Below this sentence is a listing; return exactly its lines from the one with "ATOM 134 N N" to the one with "ATOM 150 N N", both kept, and nothing more.

BEGIN MATERIAL FOR THIS TASK

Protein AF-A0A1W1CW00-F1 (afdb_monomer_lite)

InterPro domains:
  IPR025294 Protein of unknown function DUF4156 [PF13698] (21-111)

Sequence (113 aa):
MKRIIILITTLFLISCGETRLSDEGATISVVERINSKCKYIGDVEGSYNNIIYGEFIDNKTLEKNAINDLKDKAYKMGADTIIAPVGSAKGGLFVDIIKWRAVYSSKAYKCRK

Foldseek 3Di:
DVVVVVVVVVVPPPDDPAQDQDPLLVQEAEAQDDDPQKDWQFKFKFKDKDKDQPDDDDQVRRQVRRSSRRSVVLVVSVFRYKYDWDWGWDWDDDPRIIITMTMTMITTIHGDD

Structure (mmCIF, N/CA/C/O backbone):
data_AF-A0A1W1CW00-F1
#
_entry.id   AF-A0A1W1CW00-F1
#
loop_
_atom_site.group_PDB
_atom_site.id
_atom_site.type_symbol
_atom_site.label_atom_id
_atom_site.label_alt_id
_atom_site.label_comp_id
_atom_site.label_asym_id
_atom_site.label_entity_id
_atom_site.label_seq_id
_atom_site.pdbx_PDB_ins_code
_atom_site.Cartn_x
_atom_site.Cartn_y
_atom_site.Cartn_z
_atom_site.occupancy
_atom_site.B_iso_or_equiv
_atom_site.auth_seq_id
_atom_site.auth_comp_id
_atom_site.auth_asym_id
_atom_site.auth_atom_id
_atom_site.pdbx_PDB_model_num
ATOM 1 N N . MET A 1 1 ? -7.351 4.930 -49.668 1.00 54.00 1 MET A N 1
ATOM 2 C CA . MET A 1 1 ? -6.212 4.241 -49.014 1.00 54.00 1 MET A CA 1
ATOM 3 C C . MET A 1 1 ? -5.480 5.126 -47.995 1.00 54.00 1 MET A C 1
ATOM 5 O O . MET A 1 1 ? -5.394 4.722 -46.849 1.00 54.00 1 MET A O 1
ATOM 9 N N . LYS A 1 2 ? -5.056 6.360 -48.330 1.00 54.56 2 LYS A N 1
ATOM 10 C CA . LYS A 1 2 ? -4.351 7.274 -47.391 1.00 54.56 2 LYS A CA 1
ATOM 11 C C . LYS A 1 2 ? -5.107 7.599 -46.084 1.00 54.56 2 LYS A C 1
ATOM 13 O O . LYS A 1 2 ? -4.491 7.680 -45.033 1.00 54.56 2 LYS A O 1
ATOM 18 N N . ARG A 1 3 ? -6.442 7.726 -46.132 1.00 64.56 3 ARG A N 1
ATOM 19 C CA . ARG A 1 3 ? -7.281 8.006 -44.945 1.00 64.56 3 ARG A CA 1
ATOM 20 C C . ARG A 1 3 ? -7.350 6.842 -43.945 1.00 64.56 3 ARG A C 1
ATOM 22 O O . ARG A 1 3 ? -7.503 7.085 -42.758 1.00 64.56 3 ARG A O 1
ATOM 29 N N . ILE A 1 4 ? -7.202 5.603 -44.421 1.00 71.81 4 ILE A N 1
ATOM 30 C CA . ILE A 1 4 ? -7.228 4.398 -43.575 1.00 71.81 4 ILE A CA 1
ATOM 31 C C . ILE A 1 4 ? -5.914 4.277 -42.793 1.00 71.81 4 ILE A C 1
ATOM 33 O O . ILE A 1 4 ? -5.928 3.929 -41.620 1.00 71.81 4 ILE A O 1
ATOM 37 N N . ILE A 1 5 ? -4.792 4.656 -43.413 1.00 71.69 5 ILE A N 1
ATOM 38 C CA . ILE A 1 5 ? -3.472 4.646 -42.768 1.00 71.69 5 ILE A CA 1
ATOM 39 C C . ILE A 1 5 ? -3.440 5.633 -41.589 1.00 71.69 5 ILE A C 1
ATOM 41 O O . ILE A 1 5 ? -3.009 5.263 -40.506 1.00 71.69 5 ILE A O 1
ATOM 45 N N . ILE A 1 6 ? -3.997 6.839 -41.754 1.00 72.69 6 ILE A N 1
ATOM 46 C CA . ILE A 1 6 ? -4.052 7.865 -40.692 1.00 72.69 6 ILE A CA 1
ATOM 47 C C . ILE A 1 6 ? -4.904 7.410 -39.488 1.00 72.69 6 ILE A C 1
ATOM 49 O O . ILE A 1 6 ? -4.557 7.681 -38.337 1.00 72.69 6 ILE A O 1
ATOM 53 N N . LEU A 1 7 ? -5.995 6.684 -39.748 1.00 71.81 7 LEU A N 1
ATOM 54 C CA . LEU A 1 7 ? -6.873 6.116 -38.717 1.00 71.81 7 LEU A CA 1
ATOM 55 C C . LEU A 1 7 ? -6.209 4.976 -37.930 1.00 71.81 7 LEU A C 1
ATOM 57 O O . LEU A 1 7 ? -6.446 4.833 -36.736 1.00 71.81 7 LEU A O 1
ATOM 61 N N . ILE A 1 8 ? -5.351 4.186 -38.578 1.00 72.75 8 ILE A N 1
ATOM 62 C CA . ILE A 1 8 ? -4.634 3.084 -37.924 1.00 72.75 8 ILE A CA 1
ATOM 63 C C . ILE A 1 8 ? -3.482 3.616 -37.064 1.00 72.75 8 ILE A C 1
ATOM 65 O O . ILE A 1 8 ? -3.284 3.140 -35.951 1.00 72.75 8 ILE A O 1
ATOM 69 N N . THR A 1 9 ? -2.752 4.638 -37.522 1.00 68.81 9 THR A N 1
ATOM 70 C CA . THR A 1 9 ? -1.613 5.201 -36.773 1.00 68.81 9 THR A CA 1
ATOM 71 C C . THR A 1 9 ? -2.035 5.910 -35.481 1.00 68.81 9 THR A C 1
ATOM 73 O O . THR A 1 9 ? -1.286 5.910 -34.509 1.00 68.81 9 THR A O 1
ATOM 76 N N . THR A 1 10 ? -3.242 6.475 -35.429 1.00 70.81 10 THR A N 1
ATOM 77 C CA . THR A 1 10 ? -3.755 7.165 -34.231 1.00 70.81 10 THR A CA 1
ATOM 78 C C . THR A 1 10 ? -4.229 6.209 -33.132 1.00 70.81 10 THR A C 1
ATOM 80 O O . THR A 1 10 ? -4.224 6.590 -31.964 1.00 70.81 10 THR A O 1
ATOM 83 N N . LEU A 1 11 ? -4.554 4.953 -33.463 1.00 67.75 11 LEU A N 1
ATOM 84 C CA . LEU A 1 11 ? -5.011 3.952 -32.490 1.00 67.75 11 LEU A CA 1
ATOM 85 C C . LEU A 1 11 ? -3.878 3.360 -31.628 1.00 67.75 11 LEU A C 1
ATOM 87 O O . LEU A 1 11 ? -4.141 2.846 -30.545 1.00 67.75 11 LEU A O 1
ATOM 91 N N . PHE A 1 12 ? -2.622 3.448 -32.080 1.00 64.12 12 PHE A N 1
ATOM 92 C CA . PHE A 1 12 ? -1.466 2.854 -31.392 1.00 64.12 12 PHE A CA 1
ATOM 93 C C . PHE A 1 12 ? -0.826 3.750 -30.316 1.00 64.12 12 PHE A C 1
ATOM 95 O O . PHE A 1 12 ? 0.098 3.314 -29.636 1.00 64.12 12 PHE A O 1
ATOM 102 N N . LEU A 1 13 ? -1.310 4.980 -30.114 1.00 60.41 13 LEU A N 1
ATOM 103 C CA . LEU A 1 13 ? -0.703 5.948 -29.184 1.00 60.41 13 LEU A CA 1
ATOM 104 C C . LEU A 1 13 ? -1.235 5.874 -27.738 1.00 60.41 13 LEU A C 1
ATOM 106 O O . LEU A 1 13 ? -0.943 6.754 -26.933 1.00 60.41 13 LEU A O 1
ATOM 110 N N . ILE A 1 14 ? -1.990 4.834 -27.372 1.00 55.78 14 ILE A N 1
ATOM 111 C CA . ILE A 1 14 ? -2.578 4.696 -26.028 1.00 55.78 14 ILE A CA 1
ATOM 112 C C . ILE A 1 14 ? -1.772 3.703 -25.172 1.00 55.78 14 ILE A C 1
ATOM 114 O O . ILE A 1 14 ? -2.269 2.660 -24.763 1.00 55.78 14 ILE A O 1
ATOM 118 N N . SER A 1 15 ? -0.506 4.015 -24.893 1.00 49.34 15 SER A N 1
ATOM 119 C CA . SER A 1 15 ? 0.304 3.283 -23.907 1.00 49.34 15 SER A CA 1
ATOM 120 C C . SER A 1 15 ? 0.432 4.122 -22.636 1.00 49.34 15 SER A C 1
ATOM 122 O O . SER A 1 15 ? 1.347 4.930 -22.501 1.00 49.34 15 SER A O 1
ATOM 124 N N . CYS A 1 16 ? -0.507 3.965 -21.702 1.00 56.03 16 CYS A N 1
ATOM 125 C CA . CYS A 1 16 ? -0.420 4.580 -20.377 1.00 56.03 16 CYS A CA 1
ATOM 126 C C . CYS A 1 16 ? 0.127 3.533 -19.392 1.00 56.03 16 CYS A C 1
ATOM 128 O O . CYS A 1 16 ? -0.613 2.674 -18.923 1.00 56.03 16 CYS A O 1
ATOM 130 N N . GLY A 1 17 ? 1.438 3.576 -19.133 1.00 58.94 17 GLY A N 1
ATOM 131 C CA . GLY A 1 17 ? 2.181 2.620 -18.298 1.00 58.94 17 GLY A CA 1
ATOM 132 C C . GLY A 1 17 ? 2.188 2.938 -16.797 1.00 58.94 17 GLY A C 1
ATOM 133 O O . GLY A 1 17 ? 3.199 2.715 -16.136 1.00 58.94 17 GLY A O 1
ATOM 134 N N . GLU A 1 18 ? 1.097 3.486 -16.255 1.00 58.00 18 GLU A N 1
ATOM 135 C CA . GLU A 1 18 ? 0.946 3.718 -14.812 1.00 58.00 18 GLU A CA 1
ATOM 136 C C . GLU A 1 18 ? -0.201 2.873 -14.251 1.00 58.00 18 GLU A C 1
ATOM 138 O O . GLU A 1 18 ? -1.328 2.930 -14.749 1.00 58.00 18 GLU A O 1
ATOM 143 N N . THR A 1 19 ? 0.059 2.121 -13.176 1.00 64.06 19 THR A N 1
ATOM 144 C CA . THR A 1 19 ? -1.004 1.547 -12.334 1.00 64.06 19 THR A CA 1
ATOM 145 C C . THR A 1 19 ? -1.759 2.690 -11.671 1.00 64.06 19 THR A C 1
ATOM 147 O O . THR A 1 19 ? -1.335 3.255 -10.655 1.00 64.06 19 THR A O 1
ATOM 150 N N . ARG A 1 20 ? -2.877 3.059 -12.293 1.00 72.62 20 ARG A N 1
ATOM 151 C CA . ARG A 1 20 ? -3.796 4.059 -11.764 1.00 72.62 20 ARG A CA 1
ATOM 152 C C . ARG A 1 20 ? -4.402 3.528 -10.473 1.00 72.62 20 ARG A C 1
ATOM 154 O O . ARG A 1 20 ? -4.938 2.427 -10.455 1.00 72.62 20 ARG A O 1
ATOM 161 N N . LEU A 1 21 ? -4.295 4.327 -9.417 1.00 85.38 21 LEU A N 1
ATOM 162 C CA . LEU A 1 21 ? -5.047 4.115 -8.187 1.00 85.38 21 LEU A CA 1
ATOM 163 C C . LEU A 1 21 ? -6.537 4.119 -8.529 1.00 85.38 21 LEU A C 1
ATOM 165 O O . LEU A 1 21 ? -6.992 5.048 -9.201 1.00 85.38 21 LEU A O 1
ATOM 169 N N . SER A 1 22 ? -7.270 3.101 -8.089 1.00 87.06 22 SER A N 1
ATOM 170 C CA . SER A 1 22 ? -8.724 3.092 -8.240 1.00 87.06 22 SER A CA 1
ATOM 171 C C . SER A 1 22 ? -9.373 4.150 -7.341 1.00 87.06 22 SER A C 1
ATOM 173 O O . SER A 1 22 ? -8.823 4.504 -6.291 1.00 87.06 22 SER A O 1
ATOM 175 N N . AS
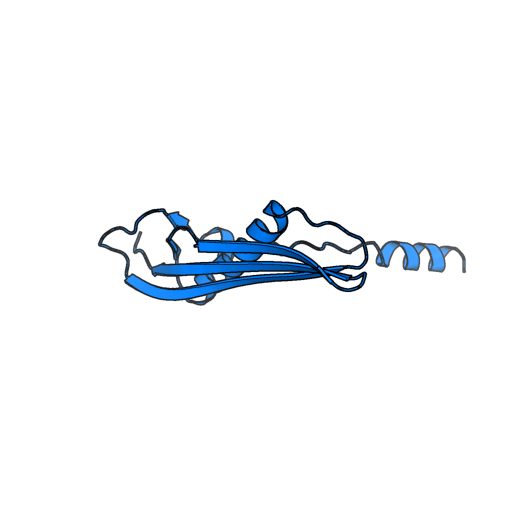P A 1 23 ? -10.546 4.654 -7.728 1.00 88.75 23 ASP A N 1
ATOM 176 C CA . ASP A 1 23 ? -11.305 5.596 -6.894 1.00 88.75 23 ASP A CA 1
ATOM 177 C C . ASP A 1 23 ? -11.628 4.966 -5.528 1.00 88.75 23 ASP A C 1
ATOM 179 O O . ASP A 1 23 ? -11.600 5.628 -4.488 1.00 88.75 23 ASP A O 1
ATOM 183 N N . GLU A 1 24 ? -11.844 3.650 -5.509 1.00 88.69 24 GLU A N 1
ATOM 184 C CA . GLU A 1 24 ? -12.050 2.862 -4.304 1.00 88.69 24 GLU A CA 1
ATOM 185 C C . GLU A 1 24 ? -10.789 2.792 -3.432 1.00 88.69 24 GLU A C 1
ATOM 187 O O . GLU A 1 24 ? -10.841 3.064 -2.229 1.00 88.69 24 GLU A O 1
ATOM 192 N N . GLY A 1 25 ? -9.632 2.488 -4.021 1.00 87.62 25 GLY A N 1
ATOM 193 C CA . GLY A 1 25 ? -8.346 2.454 -3.323 1.00 87.62 25 GLY A CA 1
ATOM 194 C C . GLY A 1 25 ? -7.930 3.821 -2.779 1.00 87.62 25 GLY A C 1
ATOM 195 O O . GLY A 1 25 ? -7.291 3.902 -1.725 1.00 87.62 25 GLY A O 1
ATOM 196 N N . ALA A 1 26 ? -8.345 4.913 -3.426 1.00 92.50 26 ALA A N 1
ATOM 197 C CA . ALA A 1 26 ? -8.112 6.272 -2.942 1.00 92.50 26 ALA A CA 1
ATOM 198 C C . ALA A 1 26 ? -8.784 6.554 -1.586 1.00 92.50 26 ALA A C 1
ATOM 200 O O . ALA A 1 26 ? -8.301 7.403 -0.833 1.00 92.50 26 ALA A O 1
ATOM 201 N N . THR A 1 27 ? -9.830 5.801 -1.223 1.00 93.81 27 THR A N 1
ATOM 202 C CA . THR A 1 27 ? -10.504 5.927 0.081 1.00 93.81 27 THR A CA 1
ATOM 203 C C . THR A 1 27 ? -9.689 5.372 1.257 1.00 93.81 27 THR A C 1
ATOM 205 O O . THR A 1 27 ? -9.973 5.707 2.413 1.00 93.81 27 THR A O 1
ATOM 208 N N . ILE A 1 28 ? -8.653 4.565 0.987 1.00 94.94 28 ILE A N 1
ATOM 209 C CA . ILE A 1 28 ? -7.800 3.964 2.016 1.00 94.94 28 ILE A CA 1
ATOM 210 C C . ILE A 1 28 ? -6.906 5.021 2.666 1.00 94.94 28 ILE A C 1
ATOM 212 O O . ILE A 1 28 ? -6.036 5.631 2.024 1.00 94.94 28 ILE A O 1
ATOM 216 N N . SER A 1 29 ? -7.084 5.177 3.978 1.00 94.19 29 SER A N 1
ATOM 217 C CA . SER A 1 29 ? -6.292 6.076 4.817 1.00 94.19 29 SER A CA 1
ATOM 218 C C . SER A 1 29 ? -4.971 5.419 5.211 1.00 94.19 29 SER A C 1
ATOM 220 O O . SER A 1 29 ? -4.951 4.279 5.671 1.00 94.19 29 SER A O 1
ATOM 222 N N . VAL A 1 30 ? -3.861 6.137 5.051 1.00 94.69 30 VAL A N 1
ATOM 223 C CA . VAL A 1 30 ? -2.538 5.682 5.499 1.00 94.69 30 VAL A CA 1
ATOM 224 C C . VAL A 1 30 ? -2.201 6.401 6.794 1.00 94.69 30 VAL A C 1
ATOM 226 O O . VAL A 1 30 ? -2.247 7.629 6.838 1.00 94.69 30 VAL A O 1
ATOM 229 N N . VAL A 1 31 ? -1.881 5.646 7.842 1.00 94.50 31 VAL A N 1
ATOM 230 C CA . VAL A 1 31 ? -1.570 6.194 9.169 1.00 94.50 31 VAL A CA 1
ATOM 231 C C . VAL A 1 31 ? -0.275 5.608 9.716 1.00 94.50 31 VAL A C 1
ATOM 233 O O . VAL A 1 31 ? 0.065 4.462 9.441 1.00 94.50 31 VAL A O 1
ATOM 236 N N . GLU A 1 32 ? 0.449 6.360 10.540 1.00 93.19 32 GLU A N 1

END MATERIAL FOR THIS TASK

> ANSWER FOR THIS EXERCISE:
ATOM 134 N N . GLU A 1 18 ? 1.097 3.486 -16.255 1.00 58.00 18 GLU A N 1
ATOM 135 C CA . GLU A 1 18 ? 0.946 3.718 -14.812 1.00 58.00 18 GLU A CA 1
ATOM 136 C C . GLU A 1 18 ? -0.201 2.873 -14.251 1.00 58.00 18 GLU A C 1
ATOM 138 O O . GLU A 1 18 ? -1.328 2.930 -14.749 1.00 58.00 18 GLU A O 1
ATOM 143 N N . THR A 1 19 ? 0.059 2.121 -13.176 1.00 64.06 19 THR A N 1
ATOM 144 C CA . THR A 1 19 ? -1.004 1.547 -12.334 1.00 64.06 19 THR A CA 1
ATOM 145 C C . THR A 1 19 ? -1.759 2.690 -11.671 1.00 64.06 19 THR A C 1
ATOM 147 O O . THR A 1 19 ? -1.335 3.255 -10.655 1.00 64.06 19 THR A O 1
ATOM 150 N N . ARG A 1 20 ? -2.877 3.059 -12.293 1.00 72.62 20 ARG A N 1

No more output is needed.